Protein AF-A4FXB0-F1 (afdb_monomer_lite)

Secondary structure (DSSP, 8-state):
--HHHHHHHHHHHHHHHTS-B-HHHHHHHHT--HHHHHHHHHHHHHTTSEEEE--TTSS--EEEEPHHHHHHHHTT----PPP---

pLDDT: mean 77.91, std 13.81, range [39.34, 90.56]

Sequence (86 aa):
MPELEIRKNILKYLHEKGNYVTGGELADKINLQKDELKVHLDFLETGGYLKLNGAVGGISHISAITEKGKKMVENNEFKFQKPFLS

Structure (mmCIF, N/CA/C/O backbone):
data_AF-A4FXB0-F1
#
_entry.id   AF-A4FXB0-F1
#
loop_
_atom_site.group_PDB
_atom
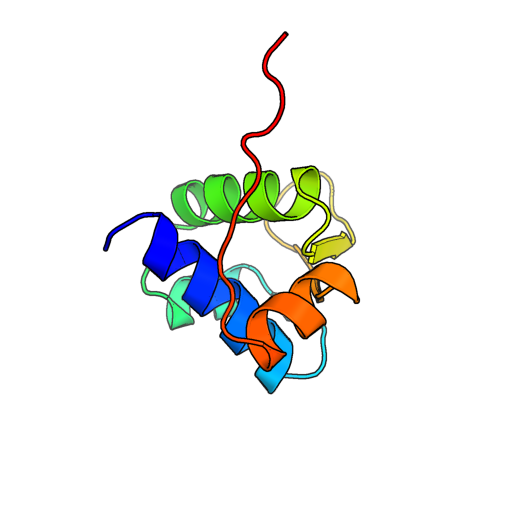_site.id
_atom_site.type_symbo
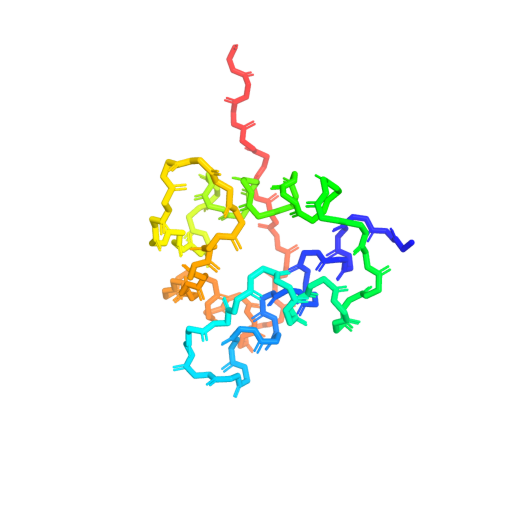l
_atom_site.label_atom_id
_atom_site.label_alt_id
_atom_site.label_comp_id
_atom_site.label_asym_id
_atom_site.label_entity_id
_atom_site.label_seq_id
_atom_site.pdbx_PDB_ins_code
_atom_site.Cartn_x
_atom_site.Cartn_y
_atom_site.Cartn_z
_atom_site.occupancy
_atom_site.B_iso_or_equiv
_atom_site.auth_seq_id
_atom_site.auth_comp_id
_atom_site.auth_asym_id
_atom_site.auth_atom_id
_atom_site.pdbx_PDB_model_num
ATOM 1 N N . MET A 1 1 ? -5.499 13.506 -9.265 1.00 70.75 1 MET A N 1
ATOM 2 C CA . MET A 1 1 ? -6.253 12.892 -8.147 1.00 70.75 1 MET A CA 1
ATOM 3 C C . MET A 1 1 ? -5.598 13.341 -6.843 1.00 70.75 1 MET A C 1
ATOM 5 O O . MET A 1 1 ? -4.375 13.411 -6.829 1.00 70.75 1 MET A O 1
ATOM 9 N N . PRO A 1 2 ? -6.347 13.698 -5.788 1.00 85.44 2 PRO A N 1
ATOM 10 C CA . PRO A 1 2 ? -5.779 14.022 -4.478 1.00 85.44 2 PRO A CA 1
ATOM 11 C C . PRO A 1 2 ? -4.901 12.888 -3.930 1.00 85.44 2 PRO A C 1
ATOM 13 O O . PRO A 1 2 ? -5.264 11.717 -4.040 1.00 85.44 2 PRO A O 1
ATOM 16 N N . GLU A 1 3 ? -3.782 13.220 -3.276 1.00 85.31 3 GLU A N 1
ATOM 17 C CA . GLU A 1 3 ? -2.840 12.223 -2.732 1.00 85.31 3 GLU A CA 1
ATOM 18 C C . GLU A 1 3 ? -3.510 11.219 -1.781 1.00 85.31 3 GLU A C 1
ATOM 20 O O . GLU A 1 3 ? -3.148 10.041 -1.736 1.00 85.31 3 GLU A O 1
ATOM 25 N N . LEU A 1 4 ? -4.499 11.690 -1.016 1.00 86.69 4 LEU A N 1
ATOM 26 C CA . LEU A 1 4 ? -5.277 10.867 -0.096 1.00 86.69 4 LEU A CA 1
ATOM 27 C C . LEU A 1 4 ? -6.055 9.771 -0.837 1.00 86.69 4 LEU A C 1
ATOM 29 O O . LEU A 1 4 ? -6.058 8.619 -0.403 1.00 86.69 4 LEU A O 1
ATOM 33 N N . GLU A 1 5 ? -6.694 10.122 -1.955 1.00 88.69 5 GLU A N 1
ATOM 34 C CA . GLU A 1 5 ? -7.
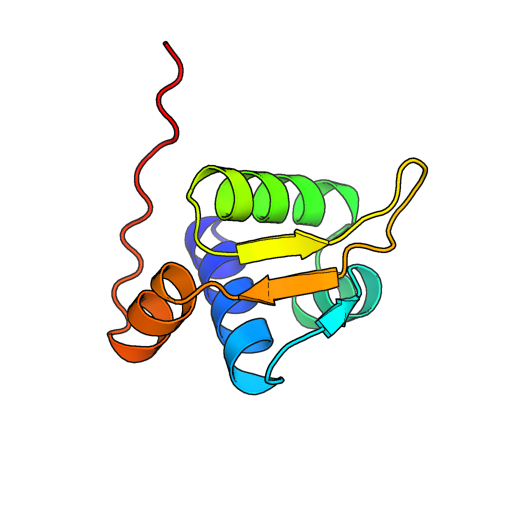456 9.179 -2.776 1.00 88.69 5 GLU A CA 1
ATOM 35 C C . GLU A 1 5 ? -6.543 8.159 -3.448 1.00 88.69 5 GLU A C 1
ATOM 37 O O . GLU A 1 5 ? -6.861 6.972 -3.448 1.00 88.69 5 GLU A O 1
ATOM 42 N N . ILE A 1 6 ? -5.374 8.589 -3.930 1.00 88.25 6 ILE A N 1
ATOM 43 C CA . ILE A 1 6 ? -4.369 7.691 -4.510 1.00 88.25 6 ILE A CA 1
ATOM 44 C C . ILE A 1 6 ? -3.975 6.614 -3.493 1.00 88.25 6 ILE A C 1
ATOM 46 O O . ILE A 1 6 ? -4.104 5.419 -3.756 1.00 88.25 6 ILE A O 1
ATOM 50 N N . ARG A 1 7 ? -3.561 7.027 -2.289 1.00 88.94 7 ARG A N 1
ATOM 51 C CA . ARG A 1 7 ? -3.137 6.109 -1.218 1.00 88.94 7 ARG A CA 1
ATOM 52 C C . ARG A 1 7 ? -4.268 5.180 -0.772 1.00 88.94 7 ARG A C 1
ATOM 54 O O . ARG A 1 7 ? -4.036 3.997 -0.528 1.00 88.94 7 ARG A O 1
ATOM 61 N N . LYS A 1 8 ? -5.498 5.696 -0.704 1.00 90.06 8 LYS A N 1
ATOM 62 C CA . LYS A 1 8 ? -6.703 4.906 -0.421 1.00 90.06 8 LYS A CA 1
ATOM 63 C C . LYS A 1 8 ? -6.940 3.835 -1.485 1.00 90.06 8 LYS A C 1
ATOM 65 O O . LYS A 1 8 ? -7.203 2.686 -1.135 1.00 90.06 8 LYS A O 1
ATOM 70 N N . ASN A 1 9 ? -6.821 4.196 -2.759 1.00 89.38 9 ASN A N 1
ATOM 71 C CA . ASN A 1 9 ? -7.022 3.282 -3.880 1.00 89.38 9 ASN A CA 1
ATOM 72 C C . ASN A 1 9 ? -5.943 2.193 -3.930 1.00 89.38 9 ASN A C 1
ATOM 74 O O . ASN A 1 9 ? -6.287 1.033 -4.141 1.00 89.38 9 ASN A O 1
ATOM 78 N N . ILE A 1 10 ? -4.681 2.530 -3.632 1.00 87.62 10 ILE A N 1
ATOM 79 C CA . ILE A 1 10 ? -3.593 1.5
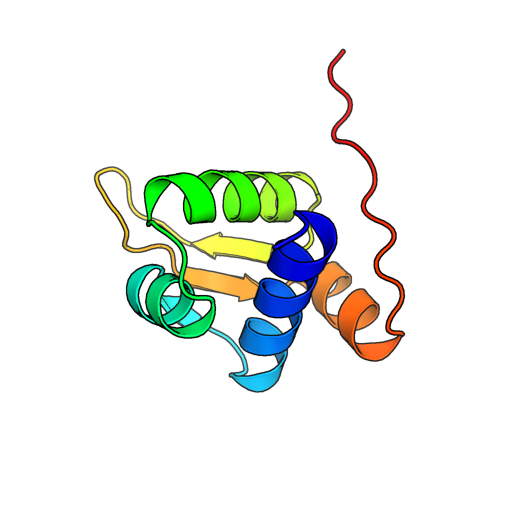48 -3.476 1.00 87.62 10 ILE A CA 1
ATOM 80 C C . ILE A 1 10 ? -3.969 0.501 -2.425 1.00 87.62 10 ILE A C 1
ATOM 82 O O . ILE A 1 10 ? -3.982 -0.693 -2.717 1.00 87.62 10 ILE A O 1
ATOM 86 N N . LEU A 1 11 ? -4.309 0.937 -1.208 1.00 88.44 11 LEU A N 1
ATOM 87 C CA . LEU A 1 11 ? -4.605 0.016 -0.108 1.00 88.44 11 LEU A CA 1
ATOM 88 C C . LEU A 1 11 ? -5.836 -0.850 -0.394 1.00 88.44 11 LEU A C 1
ATOM 90 O O . LEU A 1 11 ? -5.800 -2.051 -0.141 1.00 88.44 11 LEU A O 1
ATOM 94 N N . LYS A 1 12 ? -6.901 -0.271 -0.961 1.00 89.25 12 LYS A N 1
ATOM 95 C CA . LYS A 1 12 ? -8.093 -1.028 -1.367 1.00 89.25 12 LYS A CA 1
ATOM 96 C C . LYS A 1 12 ? -7.764 -2.104 -2.391 1.00 89.25 12 LYS A C 1
ATOM 98 O O . LYS A 1 12 ? -8.160 -3.248 -2.208 1.00 89.25 12 LYS A O 1
ATOM 103 N N . TYR A 1 13 ? -6.998 -1.756 -3.419 1.00 88.25 13 TYR A N 1
ATOM 104 C CA . TYR A 1 13 ? -6.648 -2.704 -4.467 1.00 88.25 13 TYR A CA 1
ATOM 105 C C . TYR A 1 13 ? -5.786 -3.858 -3.939 1.00 88.25 13 TYR A C 1
ATOM 107 O O . TYR A 1 13 ? -6.049 -5.022 -4.236 1.00 88.25 13 TYR A O 1
ATOM 115 N N . LEU A 1 14 ? -4.793 -3.552 -3.096 1.00 85.19 14 LEU A N 1
ATOM 116 C CA . LEU A 1 14 ? -3.965 -4.571 -2.445 1.00 85.19 14 LEU A CA 1
ATOM 117 C C . LEU A 1 14 ? -4.785 -5.476 -1.515 1.00 85.19 14 LEU A C 1
ATOM 119 O O . LEU A 1 14 ? -4.523 -6.677 -1.444 1.00 85.19 14 LEU A O 1
ATOM 123 N N . HIS A 1 15 ? -5.780 -4.908 -0.829 1.00 87.62 15 HIS A N 1
ATOM 124 C CA . HIS A 1 15 ? -6.715 -5.648 0.013 1.00 87.62 15 HIS A CA 1
ATOM 125 C C . HIS A 1 15 ? -7.597 -6.601 -0.810 1.00 87.62 15 HIS A C 1
ATOM 127 O O . HIS A 1 15 ? -7.704 -7.774 -0.467 1.00 87.62 15 HIS A O 1
ATOM 133 N N . GLU A 1 16 ? -8.177 -6.132 -1.920 1.00 86.94 16 GLU A N 1
ATOM 134 C CA . GLU A 1 16 ? -9.020 -6.949 -2.809 1.00 86.94 16 GLU A CA 1
ATOM 135 C C . GLU A 1 16 ? -8.252 -8.098 -3.473 1.00 86.94 16 GLU A C 1
ATOM 137 O O . GLU A 1 16 ? -8.794 -9.188 -3.644 1.00 86.94 16 GLU A O 1
ATOM 142 N N . LYS A 1 17 ? -6.987 -7.877 -3.847 1.00 81.94 17 LYS A N 1
ATOM 143 C CA . LYS A 1 17 ? -6.169 -8.887 -4.534 1.00 81.94 17 LYS A CA 1
ATOM 144 C C . LYS A 1 17 ? -5.616 -9.986 -3.626 1.00 81.94 17 LYS A C 1
ATOM 146 O O . LYS A 1 17 ? -5.166 -11.003 -4.142 1.00 81.94 17 LYS A O 1
ATOM 151 N N . GLY A 1 18 ? -5.647 -9.820 -2.304 1.00 64.88 18 GLY A N 1
ATOM 152 C CA . GLY A 1 18 ? -5.207 -10.870 -1.378 1.00 64.88 18 GLY A CA 1
ATOM 153 C C . GLY A 1 18 ? -3.685 -11.081 -1.296 1.00 64.88 18 GLY A C 1
ATOM 154 O O . GLY A 1 18 ? -3.261 -12.116 -0.784 1.00 64.88 18 GLY A O 1
ATOM 155 N N . ASN A 1 19 ? -2.895 -10.069 -1.697 1.00 68.69 19 ASN A N 1
ATOM 156 C CA . ASN A 1 19 ? -1.418 -9.944 -1.715 1.00 68.69 19 ASN A CA 1
ATOM 157 C C . ASN A 1 19 ? -0.726 -10.168 -3.074 1.00 68.69 19 ASN A C 1
ATOM 159 O O . ASN A 1 19 ? -1.194 -10.920 -3.917 1.00 68.69 19 ASN A O 1
ATOM 163 N N . TYR A 1 20 ? 0.459 -9.550 -3.210 1.00 67.81 20 TYR A N 1
ATOM 164 C CA . TYR A 1 20 ? 1.410 -9.671 -4.328 1.00 67.81 20 TYR A CA 1
ATOM 165 C C . TYR A 1 20 ? 0.957 -9.016 -5.642 1.00 67.81 20 TYR A C 1
ATOM 167 O O . TYR A 1 20 ? 0.797 -9.674 -6.665 1.00 67.81 20 TYR A O 1
ATOM 175 N N . VAL A 1 21 ? 0.820 -7.687 -5.628 1.00 76.00 21 VAL A N 1
ATOM 176 C CA . VAL A 1 21 ? 0.638 -6.881 -6.848 1.00 76.00 21 VAL A CA 1
ATOM 177 C C . VAL A 1 21 ? 1.976 -6.280 -7.269 1.00 76.00 21 VAL A C 1
ATOM 179 O O . VAL A 1 21 ? 2.719 -5.781 -6.423 1.00 76.00 21 VAL A O 1
ATOM 182 N N . THR A 1 22 ? 2.274 -6.316 -8.571 1.00 75.75 22 THR A N 1
ATOM 183 C CA . THR A 1 22 ? 3.462 -5.663 -9.138 1.00 75.75 22 THR A CA 1
ATOM 184 C C . THR A 1 22 ? 3.252 -4.156 -9.278 1.00 75.75 22 THR A C 1
ATOM 186 O O . THR A 1 22 ? 2.145 -3.687 -9.541 1.00 75.75 22 THR A O 1
ATOM 189 N N . GLY A 1 23 ? 4.331 -3.375 -9.190 1.00 74.81 23 GLY A N 1
ATOM 190 C CA . GLY A 1 23 ? 4.254 -1.924 -9.394 1.00 74.81 23 GLY A CA 1
ATOM 191 C C . GLY A 1 23 ? 3.677 -1.510 -10.757 1.00 74.81 23 GLY A C 1
ATOM 192 O O . GLY A 1 23 ? 3.036 -0.470 -10.840 1.00 74.81 23 GLY A O 1
ATOM 193 N N . GLY A 1 24 ? 3.861 -2.321 -11.809 1.00 76.50 24 GLY A N 1
ATOM 194 C CA . GLY A 1 24 ? 3.261 -2.080 -13.128 1.00 76.50 24 GLY A CA 1
ATOM 195 C C . GLY A 1 24 ? 1.739 -2.202 -13.104 1.00 76.50 24 GLY A C 1
ATOM 196 O O . GLY A 1 24 ? 1.049 -1.250 -13.445 1.00 76.50 24 GLY A O 1
ATOM 197 N N . GLU A 1 25 ? 1.219 -3.321 -12.594 1.00 80.88 25 GLU A N 1
ATOM 198 C CA . GLU A 1 25 ? -0.230 -3.532 -12.475 1.00 80.88 25 GLU A CA 1
ATOM 199 C C . GLU A 1 25 ? -0.893 -2.457 -11.600 1.00 80.88 25 GLU A C 1
ATOM 201 O O . GLU A 1 25 ? -1.974 -1.959 -11.915 1.00 80.88 25 GLU A O 1
ATOM 206 N N . LEU A 1 26 ? -0.226 -2.062 -10.513 1.00 81.12 26 LEU A N 1
ATOM 207 C CA . LEU A 1 26 ? -0.712 -1.015 -9.621 1.00 81.12 26 LEU A CA 1
ATOM 208 C C . LEU A 1 26 ? -0.721 0.367 -10.304 1.00 81.12 26 LEU A C 1
ATOM 210 O O . LEU A 1 26 ? -1.669 1.131 -10.123 1.00 81.12 26 LEU A O 1
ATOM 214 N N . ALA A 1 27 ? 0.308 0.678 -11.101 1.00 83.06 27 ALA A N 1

TASK PROMPT: Within the material above, only the stretch from the line holding "ATOM 72 C C" through the line holding "ATOM 90 O O" is to be restated exactly. Pictures are dropped.

SOLUTION TO THIS EXERCISE:
ATOM 72 C C . ASN A 1 9 ? -5.943 2.193 -3.930 1.00 89.38 9 ASN A C 1
ATOM 74 O O . ASN A 1 9 ? -6.287 1.033 -4.141 1.00 89.38 9 ASN A O 1
ATOM 78 N N . ILE A 1 10 ? -4.681 2.530 -3.632 1.00 87.62 10 ILE A N 1
ATOM 79 C CA . ILE A 1 10 ? -3.593 1.5
48 -3.476 1.00 87.62 10 ILE A CA 1
ATOM 80 C C . ILE A 1 10 ? -3.969 0.501 -2.425 1.00 87.62 10 ILE A C 1
ATOM 82 O O . ILE A 1 10 ? -3.982 -0.693 -2.717 1.00 87.62 10 ILE A O 1
ATOM 86 N N . LEU A 1 11 ? -4.309 0.937 -1.208 1.00 88.44 11 LEU A N 1
ATOM 87 C CA . LEU A 1 11 ? -4.605 0.016 -0.108 1.00 88.44 11 LEU A CA 1
ATOM 88 C C . LEU A 1 11 ? -5.836 -0.850 -0.394 1.00 88.44 11 LEU A C 1
ATOM 90 O O . LEU A 1 11 ? -5.800 -2.051 -0.141 1.00 88.44 11 LEU A O 1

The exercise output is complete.